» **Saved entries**
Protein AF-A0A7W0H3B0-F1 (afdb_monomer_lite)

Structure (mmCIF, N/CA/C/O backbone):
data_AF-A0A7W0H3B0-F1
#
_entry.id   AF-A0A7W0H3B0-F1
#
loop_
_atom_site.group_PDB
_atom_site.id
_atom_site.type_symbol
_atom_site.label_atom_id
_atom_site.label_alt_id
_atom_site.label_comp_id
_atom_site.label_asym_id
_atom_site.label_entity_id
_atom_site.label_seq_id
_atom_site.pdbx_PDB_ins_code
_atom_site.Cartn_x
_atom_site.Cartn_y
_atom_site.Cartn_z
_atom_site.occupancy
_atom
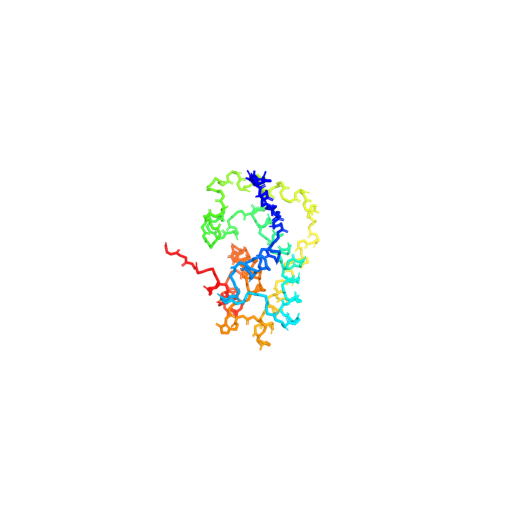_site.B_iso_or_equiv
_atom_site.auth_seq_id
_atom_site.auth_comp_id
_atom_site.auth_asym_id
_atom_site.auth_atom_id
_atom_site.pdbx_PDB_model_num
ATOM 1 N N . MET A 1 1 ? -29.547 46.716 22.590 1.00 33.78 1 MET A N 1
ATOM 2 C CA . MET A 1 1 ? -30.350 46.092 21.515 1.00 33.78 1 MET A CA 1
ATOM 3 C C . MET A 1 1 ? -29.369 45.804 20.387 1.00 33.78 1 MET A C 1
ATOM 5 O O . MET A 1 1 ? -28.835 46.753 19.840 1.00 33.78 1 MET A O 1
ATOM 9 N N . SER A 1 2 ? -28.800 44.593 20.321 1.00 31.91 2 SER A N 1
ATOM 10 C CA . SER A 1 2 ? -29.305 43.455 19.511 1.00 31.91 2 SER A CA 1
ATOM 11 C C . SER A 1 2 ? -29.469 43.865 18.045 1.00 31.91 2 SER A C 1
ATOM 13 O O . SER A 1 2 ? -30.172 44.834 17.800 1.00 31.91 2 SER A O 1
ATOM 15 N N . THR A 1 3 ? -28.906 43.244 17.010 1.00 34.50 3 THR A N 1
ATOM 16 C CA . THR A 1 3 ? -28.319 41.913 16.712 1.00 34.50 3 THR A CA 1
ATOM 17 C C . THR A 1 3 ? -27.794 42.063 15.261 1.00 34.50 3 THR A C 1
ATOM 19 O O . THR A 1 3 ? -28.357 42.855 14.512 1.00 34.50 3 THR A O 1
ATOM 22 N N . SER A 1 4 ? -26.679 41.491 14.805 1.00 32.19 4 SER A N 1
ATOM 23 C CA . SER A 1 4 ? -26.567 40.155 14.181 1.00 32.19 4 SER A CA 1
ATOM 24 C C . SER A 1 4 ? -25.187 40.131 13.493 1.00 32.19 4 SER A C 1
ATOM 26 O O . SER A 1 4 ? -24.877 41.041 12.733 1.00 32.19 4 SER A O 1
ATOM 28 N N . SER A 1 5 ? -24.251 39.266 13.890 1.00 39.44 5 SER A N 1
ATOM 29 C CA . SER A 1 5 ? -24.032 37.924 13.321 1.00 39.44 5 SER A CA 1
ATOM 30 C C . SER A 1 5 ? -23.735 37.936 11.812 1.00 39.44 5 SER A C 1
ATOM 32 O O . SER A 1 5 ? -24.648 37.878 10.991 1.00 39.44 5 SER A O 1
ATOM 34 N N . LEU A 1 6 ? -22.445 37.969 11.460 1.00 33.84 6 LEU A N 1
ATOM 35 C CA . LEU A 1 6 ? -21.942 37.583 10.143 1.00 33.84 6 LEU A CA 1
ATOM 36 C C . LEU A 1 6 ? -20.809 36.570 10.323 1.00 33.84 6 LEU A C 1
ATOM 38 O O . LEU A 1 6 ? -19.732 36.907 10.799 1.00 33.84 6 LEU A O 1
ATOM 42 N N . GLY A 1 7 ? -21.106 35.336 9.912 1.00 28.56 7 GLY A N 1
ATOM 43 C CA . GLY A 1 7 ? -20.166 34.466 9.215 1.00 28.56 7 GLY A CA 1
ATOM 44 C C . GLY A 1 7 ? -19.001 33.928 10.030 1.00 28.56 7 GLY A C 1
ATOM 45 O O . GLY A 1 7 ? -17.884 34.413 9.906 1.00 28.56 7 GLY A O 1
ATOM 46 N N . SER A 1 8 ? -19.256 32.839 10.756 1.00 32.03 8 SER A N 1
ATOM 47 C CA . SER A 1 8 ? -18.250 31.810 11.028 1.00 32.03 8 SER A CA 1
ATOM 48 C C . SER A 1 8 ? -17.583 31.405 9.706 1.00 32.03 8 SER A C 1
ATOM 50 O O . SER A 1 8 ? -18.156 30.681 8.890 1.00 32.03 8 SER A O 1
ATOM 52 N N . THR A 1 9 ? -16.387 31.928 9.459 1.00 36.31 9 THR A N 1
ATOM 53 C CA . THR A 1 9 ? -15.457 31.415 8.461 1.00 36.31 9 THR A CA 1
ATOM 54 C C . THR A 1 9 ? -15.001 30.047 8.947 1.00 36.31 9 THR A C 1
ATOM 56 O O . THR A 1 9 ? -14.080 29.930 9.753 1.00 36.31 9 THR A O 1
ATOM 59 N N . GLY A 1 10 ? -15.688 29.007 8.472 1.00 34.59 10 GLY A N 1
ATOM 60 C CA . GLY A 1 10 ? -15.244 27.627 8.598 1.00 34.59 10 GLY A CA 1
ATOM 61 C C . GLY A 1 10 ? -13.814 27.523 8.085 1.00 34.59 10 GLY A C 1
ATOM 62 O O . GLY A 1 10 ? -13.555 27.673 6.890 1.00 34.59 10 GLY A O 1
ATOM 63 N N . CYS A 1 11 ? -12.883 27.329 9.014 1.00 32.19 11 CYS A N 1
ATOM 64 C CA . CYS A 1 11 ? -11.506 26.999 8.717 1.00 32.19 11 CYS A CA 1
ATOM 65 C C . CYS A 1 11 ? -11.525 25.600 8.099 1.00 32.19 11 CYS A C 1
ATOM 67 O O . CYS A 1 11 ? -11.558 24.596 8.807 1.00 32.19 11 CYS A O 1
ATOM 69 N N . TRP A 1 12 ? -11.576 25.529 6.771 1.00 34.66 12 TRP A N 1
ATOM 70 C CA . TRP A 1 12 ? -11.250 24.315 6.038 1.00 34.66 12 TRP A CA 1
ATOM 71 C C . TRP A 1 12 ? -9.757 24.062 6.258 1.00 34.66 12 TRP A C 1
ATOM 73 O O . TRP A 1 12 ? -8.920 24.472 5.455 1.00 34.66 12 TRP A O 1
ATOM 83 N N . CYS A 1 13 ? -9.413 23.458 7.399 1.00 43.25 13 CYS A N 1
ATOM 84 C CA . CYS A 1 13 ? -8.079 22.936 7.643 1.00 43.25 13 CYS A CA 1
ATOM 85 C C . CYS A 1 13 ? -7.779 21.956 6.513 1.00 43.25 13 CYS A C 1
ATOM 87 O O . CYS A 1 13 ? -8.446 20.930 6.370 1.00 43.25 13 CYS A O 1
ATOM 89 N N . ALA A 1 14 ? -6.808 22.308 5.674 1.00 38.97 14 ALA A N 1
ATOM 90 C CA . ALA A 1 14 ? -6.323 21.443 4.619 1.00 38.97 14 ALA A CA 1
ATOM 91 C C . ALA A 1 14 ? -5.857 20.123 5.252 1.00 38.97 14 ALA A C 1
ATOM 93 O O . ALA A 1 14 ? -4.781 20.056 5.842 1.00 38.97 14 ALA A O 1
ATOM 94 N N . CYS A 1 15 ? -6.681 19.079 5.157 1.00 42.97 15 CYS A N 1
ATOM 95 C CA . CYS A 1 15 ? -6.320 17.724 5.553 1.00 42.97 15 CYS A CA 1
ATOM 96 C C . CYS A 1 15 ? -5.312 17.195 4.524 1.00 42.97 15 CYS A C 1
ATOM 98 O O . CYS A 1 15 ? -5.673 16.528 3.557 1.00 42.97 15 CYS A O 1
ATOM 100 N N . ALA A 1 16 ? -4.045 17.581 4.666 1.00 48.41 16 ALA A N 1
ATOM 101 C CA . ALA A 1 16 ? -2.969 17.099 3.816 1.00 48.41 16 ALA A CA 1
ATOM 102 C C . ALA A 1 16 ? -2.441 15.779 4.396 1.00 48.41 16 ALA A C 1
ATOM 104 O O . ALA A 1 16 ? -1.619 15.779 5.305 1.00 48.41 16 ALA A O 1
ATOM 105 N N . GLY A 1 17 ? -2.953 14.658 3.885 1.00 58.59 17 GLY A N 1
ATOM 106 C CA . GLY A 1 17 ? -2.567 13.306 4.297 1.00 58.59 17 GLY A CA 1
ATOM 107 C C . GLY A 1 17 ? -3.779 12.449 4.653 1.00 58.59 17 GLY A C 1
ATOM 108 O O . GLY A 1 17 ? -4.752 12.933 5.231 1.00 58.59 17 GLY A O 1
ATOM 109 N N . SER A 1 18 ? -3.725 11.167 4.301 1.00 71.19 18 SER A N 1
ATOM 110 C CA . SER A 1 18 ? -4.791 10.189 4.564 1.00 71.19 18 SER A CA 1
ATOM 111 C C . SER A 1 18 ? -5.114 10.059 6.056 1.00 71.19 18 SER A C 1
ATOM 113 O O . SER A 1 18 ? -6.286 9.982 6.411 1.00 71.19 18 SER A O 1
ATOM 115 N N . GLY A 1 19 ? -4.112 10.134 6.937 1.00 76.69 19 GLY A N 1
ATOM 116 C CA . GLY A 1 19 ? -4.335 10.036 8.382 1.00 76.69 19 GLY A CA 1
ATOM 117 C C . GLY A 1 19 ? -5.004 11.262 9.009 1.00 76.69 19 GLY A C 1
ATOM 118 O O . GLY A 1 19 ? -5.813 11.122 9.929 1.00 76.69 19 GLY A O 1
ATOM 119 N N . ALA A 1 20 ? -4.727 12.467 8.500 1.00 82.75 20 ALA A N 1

» **The task**
Could you reproduce exactly, and only, the lines from the start of the records through the line containing "ATOM 16 C CA", leaving out the pictures?

» **Solution to the problem**
Protein AF-A0A7W0H3B0-F1 (afdb_monomer_lite)

Structure (mmCIF, N/CA/C/O backbone):
data_AF-A0A7W0H3B0-F1
#
_entry.id   AF-A0A7W0H3B0-F1
#
loop_
_atom_site.group_PDB
_atom_site.id
_atom_site.type_symbol
_atom_site.label_atom_id
_atom_site.label_alt_id
_atom_site.label_comp_id
_atom_site.label_asym_id
_atom_site.label_entity_id
_atom_site.label_seq_id
_atom_site.pdbx_PDB_ins_code
_atom_site.Cartn_x
_atom_site.Cartn_y
_atom_site.Cartn_z
_atom_site.occupancy
_atom
_site.B_iso_or_equiv
_atom_site.auth_seq_id
_atom_site.auth_comp_id
_atom_site.auth_asym_id
_atom_site.auth_atom_id
_atom_site.pdbx_PDB_model_num
ATOM 1 N N . MET A 1 1 ? -29.547 46.716 22.590 1.00 33.78 1 MET A N 1
ATOM 2 C CA . MET A 1 1 ? -30.350 46.092 21.515 1.00 33.78 1 MET A CA 1
ATOM 3 C C . MET A 1 1 ? -29.369 45.804 20.387 1.00 33.78 1 MET A C 1
ATOM 5 O O . MET A 1 1 ? -28.835 46.753 19.840 1.00 33.78 1 MET A O 1
ATOM 9 N N . SER A 1 2 ? -28.800 44.593 20.321 1.00 31.91 2 SER A N 1
ATOM 10 C CA . SER A 1 2 ? -29.305 43.455 19.511 1.00 31.91 2 SER A CA 1
ATOM 11 C C . SER A 1 2 ? -29.469 43.865 18.045 1.00 31.91 2 SER A C 1
ATOM 13 O O . SER A 1 2 ? -30.172 44.834 17.800 1.00 31.91 2 SER A O 1
ATOM 15 N N . THR A 1 3 ? -28.906 43.244 17.010 1.00 34.50 3 THR A N 1
ATOM 16 C CA . THR A 1 3 ? -28.319 41.913 16.712 1.00 34.50 3 THR A CA 1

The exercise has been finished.